Overall, the integration of Transformer-based segmentation into our framework offers a powerful, explainable, and scalable alternative to classical methods, enabling reliable capture of fine-grained respiratory patterns that are essential for sleep architecture analysis.
5.3. Limitations and Future Directions
This study has several limitations that should be acknowledged when interpreting the findings. First, our evaluation relied exclusively on a single public dataset (PSG-Audio). Although subject-wise cross-validation reduces optimistic bias, true generalizability across recording devices, environments, and populations remains unproven. Moreover, the cohort may not fully represent the diversity of age groups, BMI distributions, or sleep-disordered respiratory severities, raising the possibility of subgroup-specific performance differences. In addition, our analysis was based on single-night recordings, without assessing night-to-night variability or linking predictions to established clinical outcomes such as the apnea–hypopnea index, sleep efficiency, or patient-reported symptoms. Finally, real-world deployment factors—including robustness to commodity microphones, far-field bedroom acoustics, on-device latency, and privacy considerations—were not evaluated in this work. Addressing these aspects will be essential for translation into daily use.
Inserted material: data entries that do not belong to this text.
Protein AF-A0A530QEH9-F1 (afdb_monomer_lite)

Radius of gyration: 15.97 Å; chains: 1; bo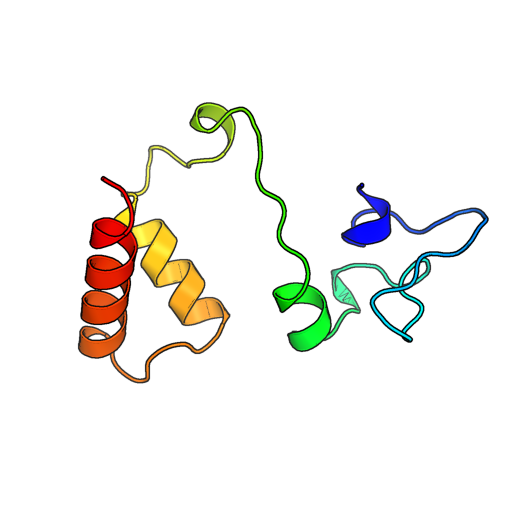unding box: 30×31×43 Å

Structure (mmCIF, N/CA/C/O backbone):
data_AF-A0A530QEH9-F1
#
_entry.id   AF-A0A530QEH9-F1
#
loop_
_atom_site.group_PDB
_atom_site.id
_atom_site.type_symbol
_atom_site.label_atom_id
_atom_site.label_alt_id
_atom_site.label_comp_id
_atom_site.label_asym_id
_atom_site.label_entity_id
_atom_site.label_seq_id
_atom_site.pdbx_PDB_ins_code
_atom_site.Cartn_x
_atom_site.Cartn_y
_atom_site.Cartn_z
_atom_site.occupancy
_atom_site.B_iso_or_equiv
_atom_site.auth_seq_id
_atom_site.auth_comp_id
_atom_site.auth_asym_id
_atom_site.auth_atom_id
_atom_site.pdbx_PDB_model_num
ATOM 1 N N . ALA A 1 1 ? -14.268 -0.753 11.296 1.00 74.19 1 ALA A N 1
ATOM 2 C CA . ALA A 1 1 ? -13.106 -1.150 10.464 1.00 74.19 1 ALA A CA 1
ATOM 3 C C . ALA A 1 1 ? -11.756 -0.643 10.996 1.00 74.19 1 ALA A C 1
ATOM 5 O O . ALA A 1 1 ? -10.783 -1.375 10.886 1.00 74.19 1 ALA A O 1
ATOM 6 N N . LYS A 1 2 ? -11.665 0.561 11.585 1.00 86.00 2 LYS A N 1
ATOM 7 C CA . LYS A 1 2 ? -10.388 1.155 12.034 1.00 86.00 2 LYS A CA 1
ATOM 8 C C . LYS A 1 2 ? -9.581 0.294 13.019 1.00 86.00 2 LYS A C 1
ATOM 10 O O . LYS A 1 2 ? -8.378 0.154 12.833 1.00 86.00 2 LYS A O 1
ATOM 15 N N . VAL A 1 3 ? -10.248 -0.357 13.976 1.00 90.00 3 VAL A N 1
ATOM 16 C CA . VAL A 1 3 ? -9.615 -1.307 14.917 1.00 90.00 3 VAL A CA 1
ATOM 17 C C . VAL A 1 3 ? -8.984 -2.506 14.205 1.00 90.00 3 VAL A C 1
ATOM 19 O O . VAL A 1 3 ? -7.859 -2.907 14.496 1.00 90.00 3 VAL A O 1
ATOM 22 N N . LEU A 1 4 ? -9.675 -3.053 13.201 1.00 88.62 4 LEU A N 1
ATOM 23 C CA . LEU A 1 4 ? -9.166 -4.175 12.413 1.00 88.62 4 LEU A CA 1
ATOM 24 C C . LEU A 1 4 ? -7.900 -3.773 11.642 1.00 88.62 4 LEU A C 1
ATOM 26 O O . LEU A 1 4 ? -6.962 -4.557 11.569 1.00 88.62 4 LEU A O 1
ATOM 30 N N . LEU A 1 5 ? -7.824 -2.533 11.157 1.00 89.69 5 LEU A N 1
ATOM 31 C CA . LEU A 1 5 ? -6.625 -1.970 10.527 1.00 89.69 5 LEU A CA 1
ATOM 32 C C . LEU A 1 5 ? -5.538 -1.532 11.520 1.00 89.69 5 LEU A C 1
ATOM 34 O O . LEU A 1 5 ? -4.436 -1.220 11.090 1.00 89.69 5 LEU A O 1
ATOM 38 N N . GLY A 1 6 ? -5.819 -1.490 12.825 1.00 90.19 6 GLY A N 1
ATOM 39 C CA . GLY A 1 6 ? -4.884 -0.975 13.831 1.00 90.19 6 GLY A CA 1
ATOM 40 C C . GLY A 1 6 ? -4.718 0.547 13.803 1.00 90.19 6 GLY A C 1
ATOM 41 O O . GLY A 1 6 ? -3.753 1.055 14.359 1.00 90.19 6 GLY A O 1
ATOM 42 N N . LEU A 1 7 ? -5.635 1.277 13.158 1.00 90.00 7 LEU A N 1
ATOM 43 C CA . LEU A 1 7 ? -5.671 2.749 13.198 1.00 90.00 7 LEU A CA 1
ATOM 44 C C . LEU A 1 7 ? -6.248 3.275 14.519 1.00 90.00 7 LEU A C 1
ATOM 46 O O . LEU A 1 7 ? -6.052 4.431 14.870 1.00 90.00 7 LEU A O 1
ATOM 50 N N . GLU A 1 8 ? -6.977 2.416 15.225 1.00 91.69 8 GLU A N 1
ATOM 51 C CA . GLU A 1 8 ? -7.475 2.615 16.583 1.00 91.69 8 GLU A CA 1
ATOM 52 C C . GLU A 1 8 ? -7.285 1.290 17.336 1.00 91.69 8 GLU A C 1
ATOM 54 O O . GLU A 1 8 ? -7.269 0.221 16.718 1.00 91.69 8 GLU A O 1
ATOM 59 N N . THR A 1 9 ? -7.151 1.334 18.657 1.00 91.31 9 THR A N 1
ATOM 60 C CA . THR A 1 9 ? -7.189 0.134 19.504 1.00 91.31 9 THR A CA 1
ATOM 61 C C . THR A 1 9 ? -8.576 -0.025 20.113 1.00 91.31 9 THR A C 1
ATOM 63 O O . THR A 1 9 ? -9.297 0.951 20.333 1.00 91.31 9 THR A O 1
ATOM 66 N N . ALA A 1 10 ? -8.994 -1.267 20.351 1.00 91.38 10 ALA A N 1
ATOM 67 C CA . ALA A 1 10 ? -10.289 -1.523 20.967 1.00 91.38 10 ALA A CA 1
ATOM 68 C C . ALA A 1 10 ? -10.276 -1.120 22.447 1.00 91.38 10 ALA A C 1
ATOM 70 O O . ALA A 1 10 ? -9.406 -1.547 23.200 1.00 91.38 10 ALA A O 1
ATOM 71 N N . SER A 1 11 ? -11.284 -0.364 22.885 1.00 89.88 11 SER A N 1
ATOM 72 C CA . SER A 1 11 ? -11.517 -0.123 24.316 1.00 89.88 11 SER A CA 1
ATOM 73 C C . SER A 1 11 ? -12.135 -1.340 25.015 1.00 89.88 11 SER A C 1
ATOM 75 O O . SER A 1 11 ? -11.962 -1.520 26.215 1.00 89.88 11 SER A O 1
ATOM 77 N N . SER A 1 12 ? -12.874 -2.172 24.275 1.00 91.44 12 SER A N 1
ATOM 78 C CA . SER A 1 12 ? -13.432 -3.446 24.741 1.00 91.44 12 SER A CA 1
ATOM 79 C C . SER A 1 12 ? -13.733 -4.373 23.556 1.00 91.44 12 SER A C 1
ATOM 81 O O . SER A 1 12 ? -13.770 -3.929 22.406 1.00 91.44 12 SER A O 1
ATOM 83 N N . GLY A 1 13 ? -13.947 -5.661 23.837 1.00 91.88 13 GLY A N 1
ATOM 84 C CA . GLY A 1 13 ? -14.151 -6.696 22.819 1.00 91.88 13 GLY A CA 1
ATOM 85 C C . GLY A 1 13 ? -12.843 -7.241 22.239 1.00 91.88 13 GLY A C 1
ATOM 86 O O . GLY A 1 13 ? -11.749 -6.864 22.659 1.00 91.88 13 GLY A O 1
ATOM 87 N N . SER A 1 14 ? -12.957 -8.156 21.278 1.00 91.50 14 SER A N 1
ATOM 88 C CA . SER A 1 14 ? -11.812 -8.800 20.630 1.00 91.50 14 SER A C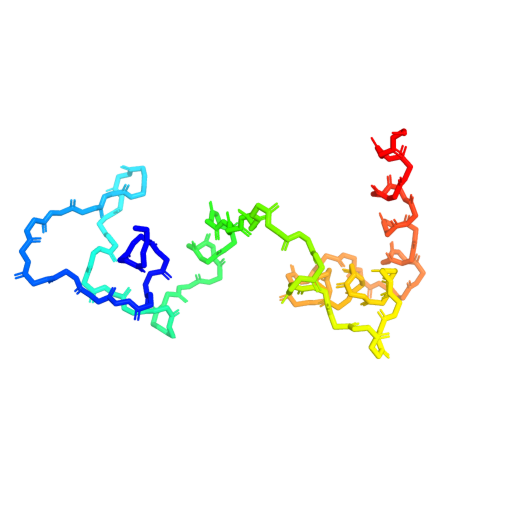A 1
ATOM 89 C C . SER A 1 14 ? -11.970 -8.838 19.113 1.00 91.50 14 SER A C 1
ATOM 91 O O . SER A 1 14 ? -13.077 -8.858 18.575 1.00 91.50 14 SER A O 1
ATOM 93 N N . VAL A 1 15 ? -10.834 -8.808 18.415 1.00 91.69 15 VAL A N 1
ATOM 94 C CA . VAL A 1 15 ? -10.760 -8.928 16.957 1.00 91.69 15 VAL A CA 1
ATOM 95 C C . VAL A 1 15 ? -9.632 -9.889 16.638 1.00 91.69 15 VAL A C 1
ATOM 97 O O . VAL A 1 15 ? -8.475 -9.632 16.974 1.00 91.69 15 VAL A O 1
ATOM 100 N N . THR A 1 16 ? -9.964 -10.977 15.956 1.00 91.88 16 THR A N 1
ATOM 101 C CA . THR A 1 16 ? -8.994 -11.983 15.537 1.00 91.88 16 THR A CA 1
ATOM 102 C C . THR A 1 16 ? -8.783 -11.943 14.029 1.00 91.88 16 THR A C 1
ATOM 104 O O . THR A 1 16 ? -9.724 -11.851 13.241 1.00 91.88 16 THR A O 1
ATOM 107 N N . LEU A 1 17 ? -7.520 -12.030 13.618 1.00 89.94 17 LEU A N 1
ATOM 108 C CA . LEU A 1 17 ? -7.118 -12.336 12.252 1.00 89.94 17 LEU A CA 1
ATOM 109 C C . LEU A 1 17 ? -6.649 -13.792 12.222 1.00 89.94 17 LEU A C 1
ATOM 111 O O . LEU A 1 17 ? -5.558 -14.127 12.693 1.00 89.94 17 LEU A O 1
ATOM 115 N N . GLY A 1 18 ? -7.510 -14.686 11.736 1.00 87.25 18 GLY A N 1
ATOM 116 C CA . GLY A 1 18 ? -7.308 -16.124 11.904 1.00 87.25 18 GLY A CA 1
ATOM 117 C C . GLY A 1 18 ? -7.343 -16.506 13.388 1.00 87.25 18 GLY A C 1
ATOM 118 O O . GLY A 1 18 ? -8.372 -16.357 14.038 1.00 87.25 18 GLY A O 1
ATOM 119 N N . LYS A 1 19 ? -6.214 -16.981 13.932 1.00 86.12 19 LYS A N 1
ATOM 120 C CA . LYS A 1 19 ? -6.055 -17.327 15.363 1.00 86.12 19 LYS A CA 1
ATOM 121 C C . LYS A 1 19 ? -5.303 -16.265 16.177 1.00 86.12 19 LYS A C 1
ATOM 123 O O . LYS A 1 19 ? -5.017 -16.492 17.347 1.00 86.12 19 LYS A O 1
ATOM 128 N N . LYS A 1 20 ? -4.935 -15.138 15.561 1.00 87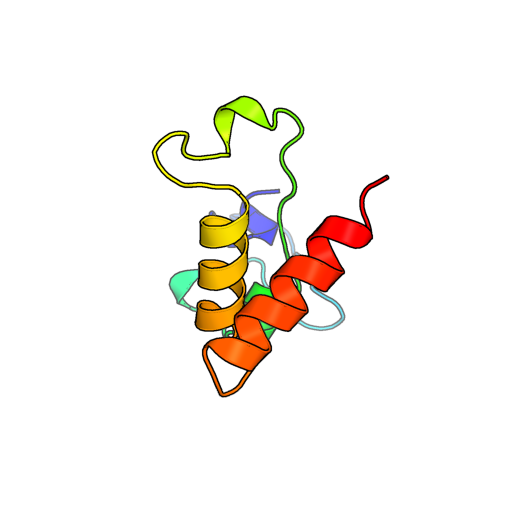.88 20 LYS A N 1
ATOM 129 C CA . LYS A 1 20 ? -4.139 -14.080 16.192 1.00 87.88 20 LYS A CA 1
ATOM 130 C C . LYS A 1 20 ? -5.038 -12.923 16.605 1.00 87.88 20 LYS A C 1
ATOM 132 O O . LYS A 1 20 ? -5.715 -12.345 15.760 1.00 87.88 20 LYS A O 1
ATOM 137 N N . GLU A 1 21 ? -5.011 -12.563 17.879 1.00 92.44 21 GLU A N 1
ATOM 138 C CA . GLU A 1 21 ? -5.643 -11.340 18.373 1.00 92.44 21 GLU A CA 1
ATOM 139 C C . GLU A 1 21 ? -4.867 -10.100 17.920 1.00 92.44 21 GLU A C 1
ATOM 141 O O . GLU A 1 21 ? -3.635 -10.069 17.970 1.00 92.44 21 GLU A O 1
ATOM 146 N N . ILE A 1 22 ? -5.590 -9.090 17.434 1.00 93.06 22 ILE A N 1
ATOM 147 C CA . ILE A 1 22 ? -5.000 -7.875 16.848 1.00 93.06 22 ILE A CA 1
ATOM 148 C C . ILE A 1 22 ? -5.621 -6.576 17.376 1.00 93.06 22 ILE A C 1
ATOM 150 O O . ILE A 1 22 ? -5.164 -5.490 17.016 1.00 93.06 22 ILE A O 1
ATOM 154 N N . GLN A 1 23 ? -6.643 -6.661 18.231 1.00 92.44 23 GLN A N 1
ATOM 155 C CA . GLN A 1 23 ? -7.433 -5.515 18.695 1.00 92.44 23 GLN A CA 1
ATOM 156 C C . GLN A 1 23 ? -6.644 -4.476 19.507 1.00 92.44 23 GLN A C 1
ATOM 158 O O . GLN A 1 23 ? -7.021 -3.305 19.522 1.00 92.44 23 GLN A O 1
ATOM 163 N N . SER A 1 24 ? -5.558 -4.894 20.164 1.00 92.75 24 SER A N 1
ATOM 164 C CA . 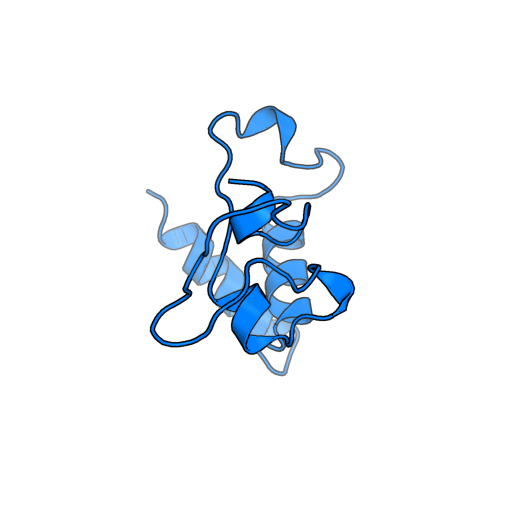SER A 1 24 ? -4.768 -4.048 21.072 1.00 92.75 24 SER A CA 1
ATOM 165 C C . SER A 1 24 ? -3.457 -3.550 20.461 1.00 92.75 24 SER A C 1
ATOM 167 O O . SER A 1 24 ? -2.720 -2.818 21.113 1.00 92.75 24 SER A O 1
ATOM 169 N N . THR A 1 25 ? -3.136 -3.953 19.229 1.00 91.38 25 THR A N 1
ATOM 170 C CA . THR A 1 25 ? -1.870 -3.603 18.573 1.00 91.38 25 THR A CA 1
ATOM 171 C C . THR A 1 25 ? -2.127 -2.598 17.459 1.00 91.38 25 THR A C 1
ATOM 173 O O . THR A 1 25 ? -2.739 -2.945 16.440 1.00 91.38 25 THR A O 1
ATOM 176 N N . GLY A 1 26 ? -1.636 -1.373 17.655 1.00 92.38 26 GLY A N 1
ATOM 177 C CA . GLY A 1 26 ? -1.635 -0.323 16.639 1.00 92.38 26 GLY A CA 1
ATOM 178 C C . GLY A 1 26 ? -0.811 -0.712 15.412 1.00 92.38 26 GLY A C 1
ATOM 179 O O . GLY A 1 26 ? 0.047 -1.598 15.468 1.00 92.38 26 GLY A O 1
ATOM 180 N N . ILE A 1 27 ? -1.124 -0.101 14.271 1.00 90.94 27 ILE A N 1
ATOM 181 C CA . ILE A 1 27 ? -0.576 -0.468 12.960 1.00 90.94 27 ILE A CA 1
ATOM 182 C C . ILE A 1 27 ? 0.956 -0.385 12.907 1.00 90.94 27 ILE A C 1
ATOM 184 O O . ILE A 1 27 ? 1.593 -1.234 12.291 1.00 90.94 27 ILE A O 1
ATOM 188 N N . GLU A 1 28 ? 1.547 0.586 13.597 1.00 90.12 28 GLU A N 1
ATOM 189 C CA . GLU A 1 28 ? 2.992 0.799 13.713 1.00 90.12 28 GLU A CA 1
ATOM 190 C C . GLU A 1 28 ?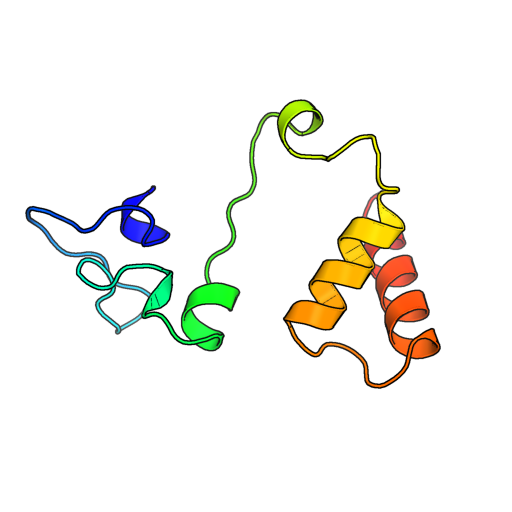 3.724 -0.341 14.428 1.00 90.12 28 GLU A C 1
ATOM 192 O O . GLU A 1 28 ? 4.902 -0.578 14.173 1.00 90.12 28 GLU A O 1
ATOM 197 N N . SER A 1 29 ? 3.011 -1.072 15.285 1.00 92.31 29 SER A N 1
ATOM 198 C CA . SER A 1 29 ? 3.546 -2.190 16.062 1.00 92.31 29 SER A CA 1
ATOM 199 C C . SER A 1 29 ? 3.259 -3.553 15.414 1.00 92.31 29 SER A C 1
ATOM 201 O O . SER A 1 29 ? 3.623 -4.598 15.958 1.00 92.31 29 SER A O 1
ATOM 203 N N . ARG A 1 30 ? 2.581 -3.582 14.257 1.00 90.06 30 ARG A N 1
ATOM 204 C CA . ARG A 1 30 ? 2.274 -4.817 13.521 1.00 90.06 30 ARG A CA 1
ATOM 205 C C . ARG A 1 30 ? 3.407 -5.171 12.560 1.00 90.06 30 ARG A C 1
ATOM 207 O O . ARG A 1 30 ? 3.964 -4.318 11.879 1.00 90.06 30 ARG A O 1
ATOM 214 N N . ASN A 1 31 ? 3.711 -6.464 12.461 1.00 87.88 31 ASN A N 1
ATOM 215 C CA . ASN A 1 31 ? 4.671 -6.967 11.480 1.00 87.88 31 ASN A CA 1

From a technical perspective, the framework is intentionally restricted to respiratory audio. While this design emphasizes transparency and deployability, it may limit robustness in segments with weak respiratory, substantial background noise, or overlapping sounds such as snoring and speech. Incorporating complementary low-burden modalities (e.g., accelerometry, PPG, radar) could improve stability while preserving interpretability. Another limitation lies in the ground-truth labels: polysomnographic staging is known to exhibit inter-scorer variability, and our aggregation of N1 and N2 into a single Light stage may obscure physiologically meaningful differences. Finally, the pipeline is sequential, so segmentation errors can propagate to feature extraction and regression without explicit uncertainty quantification. Future work should explore uncertainty-aware prediction, label-noise sensitivity analyses, and finer-grained staging.
6. Conclusions
In this study, we developed and evaluated a novel, interpretable, and robust framework for estimating sleep stage proportions directly from nocturnal respiratory audio. Our modular pipeline, which incorporates precise respiratory sound segmentation, comprehensive feature extraction, and stage-specific regression models, demonstrated superior performance compared to conventional methods in respiratory analysis and yielded promising accuracy in predicting Wake, Light, Deep, and REM sleep proportions.
A key strength of our approach lies in its inherent transparency and physiological interpretability. By explicitly modeling and quantifying key respiratory dynamics, our system offers a path beyond opaque black-box predictions, providing clinically meaningful insights into how respiratory patterns may correlate with sleep architecture. This can enable a deeper understanding for clinicians and may facilitate user trust in home-based monitoring solutions. The method’s demonstrated robustness across varying respiratory patterns and its ability to generalize across subjects suggests its strong potential for practical, real-world application.
This work represents a promising step towards more accessible, contact-free, and explainable sleep health monitoring. Building upon this foundation, future research will focus on validating the system on more diverse populations, integrating multi-modal physiological signals for enhanced accuracy, and optimizing the framework for efficient, real-time deployment on consumer-grade hardware. Ultimately, this work aims to contribute to making comprehensive sleep assessment more widely accessible, supporting proactive health management and potentially improving the quality of life for many.